Cuz You’re Ugly, directed by Sharon Engelhart, is a film about a young woman soldier, her problems with her own self-image and her relationship with her teenage sister. Although the film contains too much vulgarity and is lacking in depth of character, it tries to evoke pathos and empathy by providing an intimate look at the two sisters. One sister is obsessed with obtaining an abortion and the other with getting laid.

Avigail is a soldier in the IDF. She is very overweight and she seems to have a chip on her shoulder. The external face that she shows everyone around her is a bit wild with a short fuse. Her army commander, although with some misgivings, has offered her to go to officer training and she is proud of that. When she goes home to Jerusalem for the weekend, we meet her 15-year-old sister, Naomi, and her dysfunctional mother.  As soon as she learns that Naomi is pregnant, Avigail gets right on the case, trying to figure out how to take care of the problem.


Avigail is still a virgin and she wants to change that.  Not until she meets a boy who, in an intimate moment, tells her that she’s beautiful, do we realize how important it is for her to have someone appreciate her for who she is.
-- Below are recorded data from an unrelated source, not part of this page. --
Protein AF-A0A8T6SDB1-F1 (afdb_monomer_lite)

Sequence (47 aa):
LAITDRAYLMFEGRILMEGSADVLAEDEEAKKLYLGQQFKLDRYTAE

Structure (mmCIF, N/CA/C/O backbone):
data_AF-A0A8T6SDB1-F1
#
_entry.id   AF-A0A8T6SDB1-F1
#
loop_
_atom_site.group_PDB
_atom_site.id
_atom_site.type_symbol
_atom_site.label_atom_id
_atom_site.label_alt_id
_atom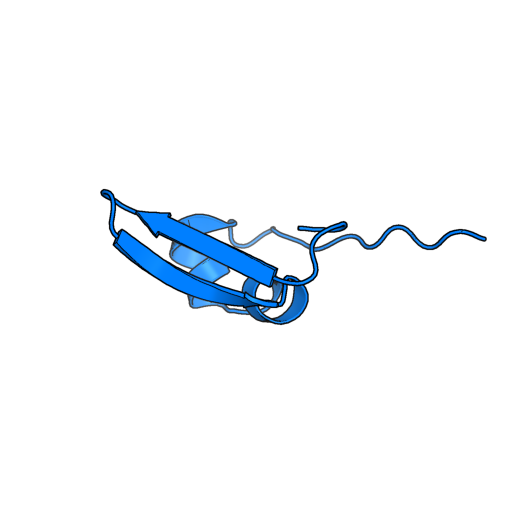_site.label_comp_id
_atom_site.label_asym_id
_atom_site.label_entity_id
_atom_site.label_seq_id
_atom_site.pdbx_PDB_ins_code
_atom_site.C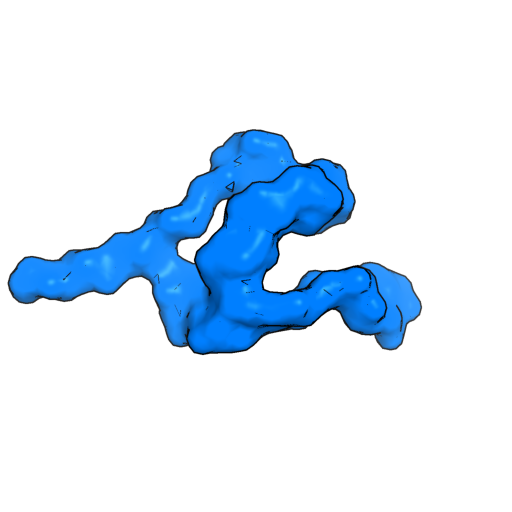artn_x
_atom_site.Cartn_y
_atom_site.Cartn_z
_atom_site.occupancy
_atom_site.B_iso_or_equiv
_atom_site.auth_seq_id
_atom_site.auth_comp_id
_atom_site.auth_asym_id
_atom_site.auth_atom_id
_atom_site.pdbx_PDB_model_num
ATOM 1 N N . LEU A 1 1 ? 5.462 -2.392 -3.101 1.00 79.19 1 LEU A N 1
ATOM 2 C CA . LEU A 1 1 ? 4.469 -3.049 -3.987 1.00 79.19 1 LEU A CA 1
ATOM 3 C C . LEU A 1 1 ? 5.024 -3.370 -5.379 1.00 79.19 1 LEU A C 1
ATOM 5 O O . LEU A 1 1 ? 4.570 -4.323 -5.995 1.00 79.19 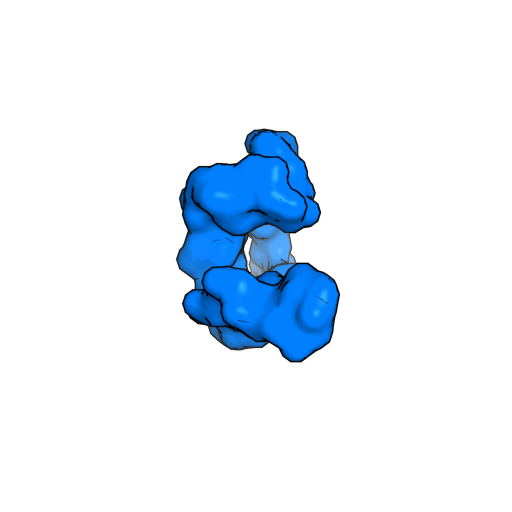1 LEU A O 1
ATOM 9 N N . ALA A 1 2 ? 6.016 -2.630 -5.885 1.00 86.56 2 ALA A N 1
ATOM 10 C CA . ALA A 1 2 ? 6.542 -2.820 -7.241 1.00 86.56 2 ALA A CA 1
ATOM 11 C C . ALA A 1 2 ? 7.050 -4.243 -7.565 1.00 86.56 2 ALA A C 1
ATOM 13 O O . ALA A 1 2 ? 6.886 -4.683 -8.693 1.00 86.56 2 ALA A O 1
ATOM 14 N N . ILE A 1 3 ? 7.623 -4.952 -6.588 1.00 87.62 3 ILE A N 1
ATOM 15 C CA . ILE A 1 3 ? 8.308 -6.249 -6.774 1.00 87.62 3 ILE A CA 1
ATOM 16 C C . ILE A 1 3 ? 7.507 -7.467 -6.284 1.00 87.62 3 ILE A C 1
ATOM 18 O O . ILE A 1 3 ? 8.034 -8.571 -6.238 1.00 87.62 3 ILE A O 1
ATOM 22 N N . THR A 1 4 ? 6.273 -7.262 -5.824 1.00 89.50 4 THR A N 1
ATOM 23 C CA . THR A 1 4 ? 5.469 -8.294 -5.152 1.00 89.50 4 THR A CA 1
ATOM 24 C C . THR A 1 4 ? 4.256 -8.665 -5.990 1.00 89.50 4 THR A C 1
ATOM 26 O O . THR A 1 4 ? 3.495 -7.770 -6.361 1.00 89.50 4 THR A O 1
ATOM 29 N N . ASP A 1 5 ? 4.013 -9.963 -6.179 1.00 87.12 5 ASP A N 1
ATOM 30 C CA . ASP A 1 5 ? 2.821 -10.460 -6.884 1.00 87.12 5 ASP A CA 1
ATOM 31 C C . ASP A 1 5 ? 1.534 -10.262 -6.069 1.00 87.12 5 ASP A C 1
ATOM 33 O O . ASP A 1 5 ? 0.487 -9.920 -6.616 1.00 87.12 5 ASP A O 1
ATOM 37 N N . ARG A 1 6 ? 1.613 -10.431 -4.742 1.00 92.94 6 ARG A N 1
ATOM 38 C CA . ARG A 1 6 ? 0.496 -10.272 -3.797 1.00 92.94 6 ARG A CA 1
ATOM 39 C C . ARG A 1 6 ? 0.927 -9.457 -2.583 1.00 92.94 6 ARG A C 1
ATOM 41 O O . ARG A 1 6 ? 2.061 -9.578 -2.123 1.00 92.94 6 ARG A O 1
ATOM 48 N N . ALA A 1 7 ? 0.014 -8.657 -2.048 1.00 93.81 7 ALA A N 1
ATOM 49 C CA . ALA A 1 7 ? 0.206 -7.891 -0.827 1.00 93.81 7 ALA A CA 1
ATOM 50 C C . ALA A 1 7 ? -1.039 -7.953 0.072 1.00 93.81 7 ALA A C 1
ATOM 52 O O . ALA A 1 7 ? -2.133 -8.318 -0.361 1.00 93.81 7 ALA A O 1
ATOM 53 N N . TYR A 1 8 ? -0.829 -7.616 1.343 1.00 93.44 8 TYR A N 1
ATOM 54 C CA . TYR A 1 8 ? -1.845 -7.601 2.389 1.00 93.44 8 TYR A CA 1
ATOM 55 C C . TYR A 1 8 ? -1.696 -6.298 3.174 1.00 93.44 8 TYR A C 1
ATOM 57 O O . TYR A 1 8 ? -0.599 -5.973 3.633 1.00 93.44 8 TYR A O 1
ATOM 65 N N . LEU A 1 9 ? -2.787 -5.555 3.328 1.00 91.50 9 LEU A N 1
ATOM 66 C CA . LEU A 1 9 ? -2.865 -4.380 4.189 1.00 91.50 9 LEU A CA 1
ATOM 67 C C . LEU A 1 9 ? -3.375 -4.825 5.558 1.00 91.50 9 LEU A C 1
ATOM 69 O O . LEU A 1 9 ? -4.462 -5.394 5.661 1.00 91.50 9 LEU A O 1
ATOM 73 N N . MET A 1 10 ? -2.582 -4.591 6.606 1.00 91.62 10 MET A N 1
ATOM 74 C CA . MET A 1 10 ? -2.894 -5.026 7.970 1.00 91.62 10 MET A CA 1
ATOM 75 C C . MET A 1 10 ? -2.982 -3.857 8.943 1.00 91.62 10 MET A C 1
ATOM 77 O O . MET A 1 10 ? -2.010 -3.107 9.067 1.00 91.62 10 MET A O 1
ATOM 81 N N . PHE A 1 11 ? -4.092 -3.777 9.686 1.00 86.62 11 PHE A N 1
ATOM 82 C CA . PHE A 1 11 ? -4.360 -2.807 10.757 1.00 86.62 11 PHE A CA 1
ATOM 83 C C . PHE A 1 11 ? -4.728 -3.535 12.047 1.00 86.62 11 PHE A C 1
ATOM 85 O O . PHE A 1 11 ? -5.506 -4.485 12.007 1.00 86.62 11 PHE A O 1
ATOM 92 N N . GLU A 1 12 ? -4.167 -3.112 13.184 1.00 90.81 12 GLU A N 1
ATOM 93 C CA . GLU A 1 12 ? -4.476 -3.678 14.513 1.00 90.81 12 GLU A CA 1
ATOM 94 C C . GLU A 1 12 ? -4.439 -5.222 14.566 1.00 90.81 12 GLU A C 1
ATOM 96 O O . GLU A 1 12 ? -5.271 -5.880 15.190 1.00 90.81 12 GLU A O 1
ATOM 101 N N . GLY A 1 13 ? -3.466 -5.824 13.875 1.00 92.88 13 GLY A N 1
ATOM 102 C CA . GLY A 1 13 ? -3.293 -7.279 13.835 1.00 92.88 13 GLY A CA 1
ATOM 103 C C . GLY A 1 13 ? -4.325 -8.032 12.987 1.00 92.88 13 GLY A C 1
ATOM 104 O O . GLY A 1 13 ? -4.394 -9.256 13.072 1.00 92.88 13 GLY A O 1
ATOM 105 N N . ARG A 1 14 ? -5.122 -7.336 12.168 1.00 92.19 14 ARG A N 1
ATOM 106 C CA . ARG A 1 14 ? -6.087 -7.931 11.236 1.00 92.19 14 ARG A CA 1
ATOM 107 C C . ARG A 1 14 ? -5.760 -7.547 9.800 1.00 92.19 14 ARG A C 1
ATOM 109 O O . ARG A 1 14 ? -5.320 -6.430 9.537 1.00 92.19 14 ARG A O 1
ATOM 116 N N . ILE A 1 15 ? -6.005 -8.468 8.871 1.00 92.44 15 ILE A N 1
ATOM 117 C CA . ILE A 1 15 ? -5.962 -8.172 7.436 1.00 92.44 15 ILE A CA 1
ATOM 118 C C . ILE A 1 15 ? -7.216 -7.369 7.102 1.00 92.44 15 ILE A C 1
ATOM 120 O O . ILE A 1 15 ? -8.333 -7.832 7.321 1.00 92.44 15 ILE A O 1
ATOM 124 N N . LEU A 1 16 ? -7.003 -6.156 6.609 1.00 90.44 16 LEU A N 1
ATOM 125 C CA . LEU A 1 16 ? -8.049 -5.253 6.156 1.00 90.44 16 LEU A CA 1
ATOM 126 C C . LEU A 1 16 ? -8.371 -5.509 4.677 1.00 90.44 16 LEU A C 1
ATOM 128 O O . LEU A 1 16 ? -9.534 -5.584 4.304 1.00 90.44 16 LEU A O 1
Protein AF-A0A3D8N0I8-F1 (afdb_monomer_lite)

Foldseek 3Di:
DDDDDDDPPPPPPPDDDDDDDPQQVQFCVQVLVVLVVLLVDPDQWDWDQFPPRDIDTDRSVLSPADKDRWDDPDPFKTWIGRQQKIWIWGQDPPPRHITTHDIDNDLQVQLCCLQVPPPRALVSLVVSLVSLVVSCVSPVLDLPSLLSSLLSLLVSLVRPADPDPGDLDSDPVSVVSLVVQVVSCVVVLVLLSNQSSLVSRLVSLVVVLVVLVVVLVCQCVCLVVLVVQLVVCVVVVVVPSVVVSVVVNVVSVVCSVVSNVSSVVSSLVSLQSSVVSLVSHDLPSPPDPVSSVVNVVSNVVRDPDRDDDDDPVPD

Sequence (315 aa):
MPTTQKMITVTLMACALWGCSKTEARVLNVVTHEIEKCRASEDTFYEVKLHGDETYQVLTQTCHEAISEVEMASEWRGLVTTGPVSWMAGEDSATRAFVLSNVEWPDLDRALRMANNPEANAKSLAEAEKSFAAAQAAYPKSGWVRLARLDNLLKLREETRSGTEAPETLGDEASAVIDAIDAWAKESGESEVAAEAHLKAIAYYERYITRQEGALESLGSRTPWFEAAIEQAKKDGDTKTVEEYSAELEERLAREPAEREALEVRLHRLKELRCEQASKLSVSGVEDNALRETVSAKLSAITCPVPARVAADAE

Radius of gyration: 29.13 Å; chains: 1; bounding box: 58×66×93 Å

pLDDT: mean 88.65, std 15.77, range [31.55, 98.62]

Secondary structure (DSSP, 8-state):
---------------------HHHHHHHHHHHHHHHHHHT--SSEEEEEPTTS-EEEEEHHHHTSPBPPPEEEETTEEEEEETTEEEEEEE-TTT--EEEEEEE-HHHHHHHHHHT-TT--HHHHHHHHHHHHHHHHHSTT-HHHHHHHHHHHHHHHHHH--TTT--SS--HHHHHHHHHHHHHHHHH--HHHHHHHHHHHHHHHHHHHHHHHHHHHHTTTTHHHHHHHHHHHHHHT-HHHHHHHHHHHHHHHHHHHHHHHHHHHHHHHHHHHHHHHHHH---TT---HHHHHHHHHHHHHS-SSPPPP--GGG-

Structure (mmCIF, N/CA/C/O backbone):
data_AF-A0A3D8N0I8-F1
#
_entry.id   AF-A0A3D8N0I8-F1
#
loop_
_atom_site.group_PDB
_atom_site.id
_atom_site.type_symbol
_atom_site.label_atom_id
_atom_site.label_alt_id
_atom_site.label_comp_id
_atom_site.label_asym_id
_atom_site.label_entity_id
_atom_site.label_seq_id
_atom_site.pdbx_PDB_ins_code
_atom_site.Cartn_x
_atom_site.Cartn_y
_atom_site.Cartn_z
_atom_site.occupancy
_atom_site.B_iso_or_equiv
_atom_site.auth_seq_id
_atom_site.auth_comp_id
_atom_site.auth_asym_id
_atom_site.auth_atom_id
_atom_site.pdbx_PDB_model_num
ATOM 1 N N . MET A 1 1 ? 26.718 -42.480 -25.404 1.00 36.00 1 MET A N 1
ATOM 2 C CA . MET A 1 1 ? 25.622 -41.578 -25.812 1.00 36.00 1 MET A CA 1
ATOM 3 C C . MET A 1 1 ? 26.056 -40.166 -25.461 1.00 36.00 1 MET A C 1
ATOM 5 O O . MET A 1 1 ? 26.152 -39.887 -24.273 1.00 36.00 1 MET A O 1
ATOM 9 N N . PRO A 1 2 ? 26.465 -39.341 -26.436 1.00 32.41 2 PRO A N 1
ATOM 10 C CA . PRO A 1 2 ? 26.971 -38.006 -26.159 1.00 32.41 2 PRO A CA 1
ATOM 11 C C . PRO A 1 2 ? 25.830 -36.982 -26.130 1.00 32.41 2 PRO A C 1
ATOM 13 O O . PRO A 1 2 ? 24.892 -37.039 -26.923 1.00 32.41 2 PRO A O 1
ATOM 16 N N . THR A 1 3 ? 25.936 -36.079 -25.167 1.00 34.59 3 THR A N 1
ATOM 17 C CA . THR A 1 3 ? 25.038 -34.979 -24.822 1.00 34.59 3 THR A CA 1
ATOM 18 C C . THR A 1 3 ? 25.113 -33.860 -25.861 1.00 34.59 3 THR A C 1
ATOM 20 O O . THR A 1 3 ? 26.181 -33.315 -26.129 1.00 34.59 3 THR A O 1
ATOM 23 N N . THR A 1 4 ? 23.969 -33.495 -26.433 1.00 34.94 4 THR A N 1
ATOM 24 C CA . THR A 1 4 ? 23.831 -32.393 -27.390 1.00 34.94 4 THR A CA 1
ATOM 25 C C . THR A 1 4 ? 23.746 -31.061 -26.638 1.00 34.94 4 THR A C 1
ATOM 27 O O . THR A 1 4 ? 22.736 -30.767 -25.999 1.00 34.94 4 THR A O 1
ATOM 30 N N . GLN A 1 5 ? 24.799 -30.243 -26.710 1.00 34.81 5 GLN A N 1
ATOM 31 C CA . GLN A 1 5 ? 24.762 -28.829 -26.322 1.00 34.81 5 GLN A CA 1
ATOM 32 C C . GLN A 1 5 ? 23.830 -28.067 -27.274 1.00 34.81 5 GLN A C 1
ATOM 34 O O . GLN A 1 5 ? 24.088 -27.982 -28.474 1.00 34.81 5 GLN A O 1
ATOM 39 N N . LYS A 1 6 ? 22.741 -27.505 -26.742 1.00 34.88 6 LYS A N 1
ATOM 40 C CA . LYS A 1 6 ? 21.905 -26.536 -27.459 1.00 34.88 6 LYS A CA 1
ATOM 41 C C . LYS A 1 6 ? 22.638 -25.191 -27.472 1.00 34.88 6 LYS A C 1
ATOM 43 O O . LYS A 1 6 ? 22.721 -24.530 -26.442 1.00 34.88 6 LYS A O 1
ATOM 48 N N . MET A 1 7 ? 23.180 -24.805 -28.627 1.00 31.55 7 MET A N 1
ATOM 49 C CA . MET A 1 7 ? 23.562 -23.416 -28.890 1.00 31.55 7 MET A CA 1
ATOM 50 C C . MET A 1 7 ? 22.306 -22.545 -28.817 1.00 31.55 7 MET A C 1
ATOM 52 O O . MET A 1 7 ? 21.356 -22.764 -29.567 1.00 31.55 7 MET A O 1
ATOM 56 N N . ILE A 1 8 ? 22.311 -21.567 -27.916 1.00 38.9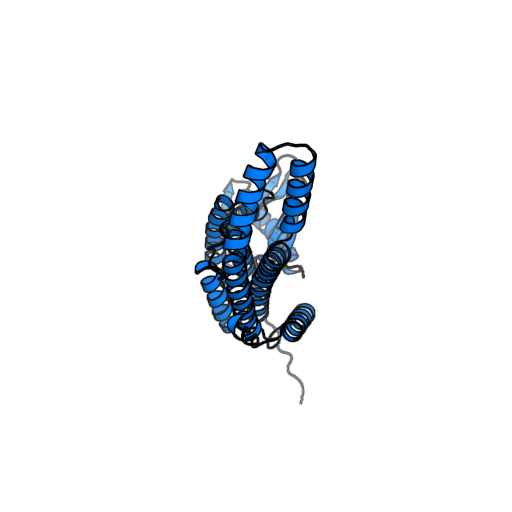1 8 ILE A N 1
ATOM 57 C CA . ILE A 1 8 ? 21.360 -20.458 -27.920 1.00 38.91 8 ILE A CA 1
ATOM 58 C C . ILE A 1 8 ? 21.830 -19.506 -29.017 1.00 38.91 8 ILE A C 1
ATOM 60 O O . ILE A 1 8 ? 22.821 -18.794 -28.870 1.00 38.91 8 ILE A O 1
ATOM 64 N N . THR A 1 9 ? 21.154 -19.554 -30.158 1.00 34.91 9 THR A N 1
ATOM 65 C CA . THR A 1 9 ? 21.361 -18.632 -31.270 1.00 34.91 9 THR A CA 1
ATOM 66 C C . THR A 1 9 ? 20.836 -17.259 -30.850 1.00 34.91 9 THR A C 1
ATOM 68 O O . THR A 1 9 ? 19.630 -17.012 -30.862 1.00 34.91 9 THR A O 1
ATOM 71 N N . VAL A 1 10 ? 21.741 -16.362 -30.449 1.00 36.03 10 VAL A N 1
ATOM 72 C CA . VAL A 1 10 ? 21.451 -14.931 -30.295 1.00 36.03 10 VAL A CA 1
ATOM 73 C C . VAL A 1 10 ? 21.091 -14.407 -31.678 1.00 36.03 10 VAL A C 1
ATOM 75 O O . VAL A 1 10 ? 21.949 -14.230 -32.543 1.00 36.03 10 VAL A O 1
ATOM 78 N N . THR A 1 11 ? 19.796 -14.221 -31.911 1.00 36.97 11 THR A N 1
ATOM 79 C CA . THR A 1 11 ? 19.306 -13.609 -33.142 1.00 36.97 11 THR A CA 1
ATOM 80 C C . THR A 1 11 ? 19.513 -12.109 -32.984 1.00 36.97 11 THR A C 1
ATOM 82 O O . THR A 1 11 ? 18.656 -11.404 -32.462 1.00 36.97 11 THR A O 1
ATOM 85 N N . LEU A 1 12 ? 20.705 -11.640 -33.363 1.00 35.38 12 LEU A N 1
ATOM 86 C CA . LEU A 1 12 ? 20.988 -10.226 -33.585 1.00 35.38 12 LEU A CA 1
ATOM 87 C C . LEU A 1 12 ? 20.000 -9.737 -34.645 1.00 35.38 12 LEU A C 1
ATOM 89 O O . LEU A 1 12 ? 20.117 -10.060 -35.828 1.00 35.38 12 LEU A O 1
ATOM 93 N N . MET A 1 13 ? 18.983 -9.017 -34.185 1.00 40.94 13 MET A N 1
ATOM 94 C CA . MET A 1 13 ? 17.995 -8.358 -35.019 1.00 40.94 13 MET A CA 1
ATOM 95 C C . MET A 1 13 ? 18.725 -7.256 -35.790 1.00 40.94 13 MET A C 1
ATOM 97 O O . MET A 1 13 ? 18.943 -6.153 -35.298 1.00 40.94 13 MET A O 1
ATOM 101 N N . ALA A 1 14 ? 19.191 -7.597 -36.989 1.00 39.91 14 ALA A N 1
ATOM 102 C CA . ALA A 1 14 ? 19.686 -6.642 -37.962 1.00 39.91 14 ALA A CA 1
ATOM 103 C C . ALA A 1 14 ? 18.484 -5.851 -38.494 1.00 39.91 14 ALA A C 1
ATOM 105 O O . ALA A 1 14 ? 17.912 -6.189 -39.531 1.00 39.91 14 ALA A O 1
ATOM 106 N N . CYS A 1 15 ? 18.065 -4.825 -37.752 1.00 40.88 15 CYS A N 1
ATOM 107 C CA . CYS A 1 15 ? 17.144 -3.828 -38.274 1.00 40.88 15 CYS A CA 1
ATOM 108 C C . CYS A 1 15 ? 17.836 -3.069 -39.409 1.00 40.88 15 CYS A C 1
ATOM 110 O O . CYS A 1 15 ? 18.986 -2.637 -39.308 1.00 40.88 15 CYS A O 1
ATOM 112 N N . ALA A 1 16 ? 17.125 -3.006 -40.528 1.00 38.31 16 ALA A N 1
ATOM 113 C CA . ALA A 1 16 ? 17.579 -2.468 -41.790 1.00 38.31 16 ALA A CA 1
ATOM 114 C C . ALA A 1 16 ? 18.068 -1.017 -41.656 1.00 38.31 16 ALA A C 1
ATOM 116 O O . ALA A 1 16 ? 17.404 -0.155 -41.089 1.00 38.31 16 ALA A O 1
ATOM 117 N N . LEU A 1 17 ? 19.238 -0.773 -42.243 1.00 39.59 17 LEU A N 1
ATOM 118 C CA . LEU A 1 17 ? 19.901 0.516 -42.393 1.00 39.59 17 LEU A CA 1
ATOM 119 C C . LEU A 1 17 ? 19.040 1.497 -43.205 1.00 39.59 17 LEU A C 1
ATOM 121 O O . LEU A 1 17 ? 19.125 1.528 -44.431 1.00 39.59 17 LEU A O 1
ATOM 125 N N . TRP A 1 18 ? 18.255 2.326 -42.523 1.00 45.75 18 TRP A N 1
ATOM 126 C CA . TRP A 1 18 ? 17.770 3.608 -43.038 1.00 45.75 18 TRP A CA 1
ATOM 127 C C . TRP A 1 18 ? 18.322 4.719 -42.133 1.00 45.75 18 TRP A C 1
ATOM 129 O O . TRP A 1 18 ? 17.727 5.085 -41.135 1.00 45.75 18 TRP A O 1
ATOM 139 N N . GLY A 1 19 ? 19.524 5.196 -42.473 1.00 44.91 19 GLY A N 1
ATOM 140 C CA . GLY A 1 19 ? 20.056 6.521 -42.132 1.00 44.91 19 GLY A CA 1
ATOM 141 C C . GLY A 1 19 ? 19.922 7.058 -40.700 1.00 44.91 19 GLY A C 1
ATOM 142 O O . GLY A 1 19 ? 19.462 8.185 -40.570 1.00 44.91 19 GLY A O 1
ATOM 143 N N . CYS A 1 20 ? 20.398 6.355 -39.662 1.00 57.09 20 CYS A N 1
ATOM 144 C CA . CYS A 1 20 ? 20.580 6.994 -38.350 1.00 57.09 20 CYS A CA 1
ATOM 145 C C . CYS A 1 20 ? 21.581 8.155 -38.457 1.00 57.09 20 CYS A C 1
ATOM 147 O O . CYS A 1 20 ? 22.724 7.964 -38.899 1.00 57.09 20 CYS A O 1
ATOM 149 N N . SER A 1 21 ? 21.193 9.352 -38.022 1.00 75.06 21 SER A N 1
ATOM 150 C CA . SER A 1 21 ? 22.131 10.470 -37.907 1.00 75.06 21 SER A CA 1
ATOM 151 C C . SER A 1 21 ? 23.221 10.159 -36.864 1.00 75.06 21 SER A C 1
ATOM 153 O O . SER A 1 21 ? 23.043 9.355 -35.945 1.00 75.06 21 SER A O 1
ATOM 155 N N . LYS A 1 22 ? 24.396 10.801 -36.972 1.00 84.00 22 LYS A N 1
ATOM 156 C CA . LYS A 1 22 ? 25.491 10.618 -35.993 1.00 84.00 22 LYS A CA 1
ATOM 157 C C . LYS A 1 22 ? 25.048 10.975 -34.565 1.00 84.00 22 LYS A C 1
ATOM 159 O O . LYS A 1 22 ? 25.592 10.426 -33.609 1.00 84.00 22 LYS A O 1
ATOM 164 N N . THR A 1 23 ? 24.090 11.891 -34.431 1.00 86.38 23 THR A N 1
ATOM 165 C CA . THR A 1 23 ? 23.493 12.292 -33.153 1.00 86.38 23 THR A CA 1
ATOM 166 C C . THR A 1 23 ? 22.573 11.203 -32.612 1.00 86.38 23 THR A C 1
ATOM 168 O O . THR A 1 23 ? 22.758 10.797 -31.469 1.00 86.38 23 THR A O 1
ATOM 171 N N . GLU A 1 24 ? 21.654 10.670 -33.422 1.00 89.19 24 GLU A N 1
ATOM 172 C CA . GLU A 1 24 ? 20.763 9.568 -33.015 1.00 89.19 24 GLU A CA 1
ATOM 173 C C . GLU A 1 24 ? 21.554 8.366 -32.501 1.00 89.19 24 GLU A C 1
ATOM 175 O O . GLU A 1 24 ? 21.272 7.846 -31.426 1.00 89.19 24 GLU A O 1
ATOM 180 N N . ALA A 1 25 ? 22.619 7.979 -33.212 1.00 90.31 25 ALA A N 1
ATOM 181 C CA . ALA A 1 25 ? 23.478 6.876 -32.790 1.00 90.31 25 ALA A CA 1
ATOM 182 C C . ALA A 1 25 ? 24.167 7.134 -31.435 1.00 90.31 25 ALA A C 1
ATOM 184 O O . ALA A 1 25 ? 24.392 6.200 -30.667 1.00 90.31 25 ALA A O 1
ATOM 185 N N . ARG A 1 26 ? 24.507 8.393 -31.123 1.00 91.75 26 ARG A N 1
ATOM 186 C CA . ARG A 1 26 ? 25.107 8.774 -29.832 1.00 91.75 26 ARG A CA 1
ATOM 187 C C . ARG A 1 26 ? 24.085 8.779 -28.704 1.00 91.75 26 ARG A C 1
ATOM 189 O O . ARG A 1 26 ? 24.398 8.272 -27.632 1.00 91.75 26 ARG A O 1
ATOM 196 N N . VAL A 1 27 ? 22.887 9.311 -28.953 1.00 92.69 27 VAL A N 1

Cuz You’re Ugly is available from the producer, Galit Cahlon, galia13@gmail.com

Houses is a debut film by Veronica Nicole Tetelbaum.

Sasha came to Israel as a child, during the immigration from the Former Soviet Union in the 1990s.  He decides to return to Tsfat, to the houses that his family lived in, in order to revisit his childhood, collect memories, and come to terms with past traumas.  At the premiere screening at the Jerusalem Film Festival, the filmmaker said, “This film is a journey into the past so that the present will appear to be more possible.”


This is a minimalist film, mostly in B&W, with color used only for the childhood memories which show Sasha as a little girl.  Today, Sasha prefers to be referred to as “he” and still corrects his mother when she insists on calling him “you” in the feminine.  “After all, I was there when you were born,” his mother says.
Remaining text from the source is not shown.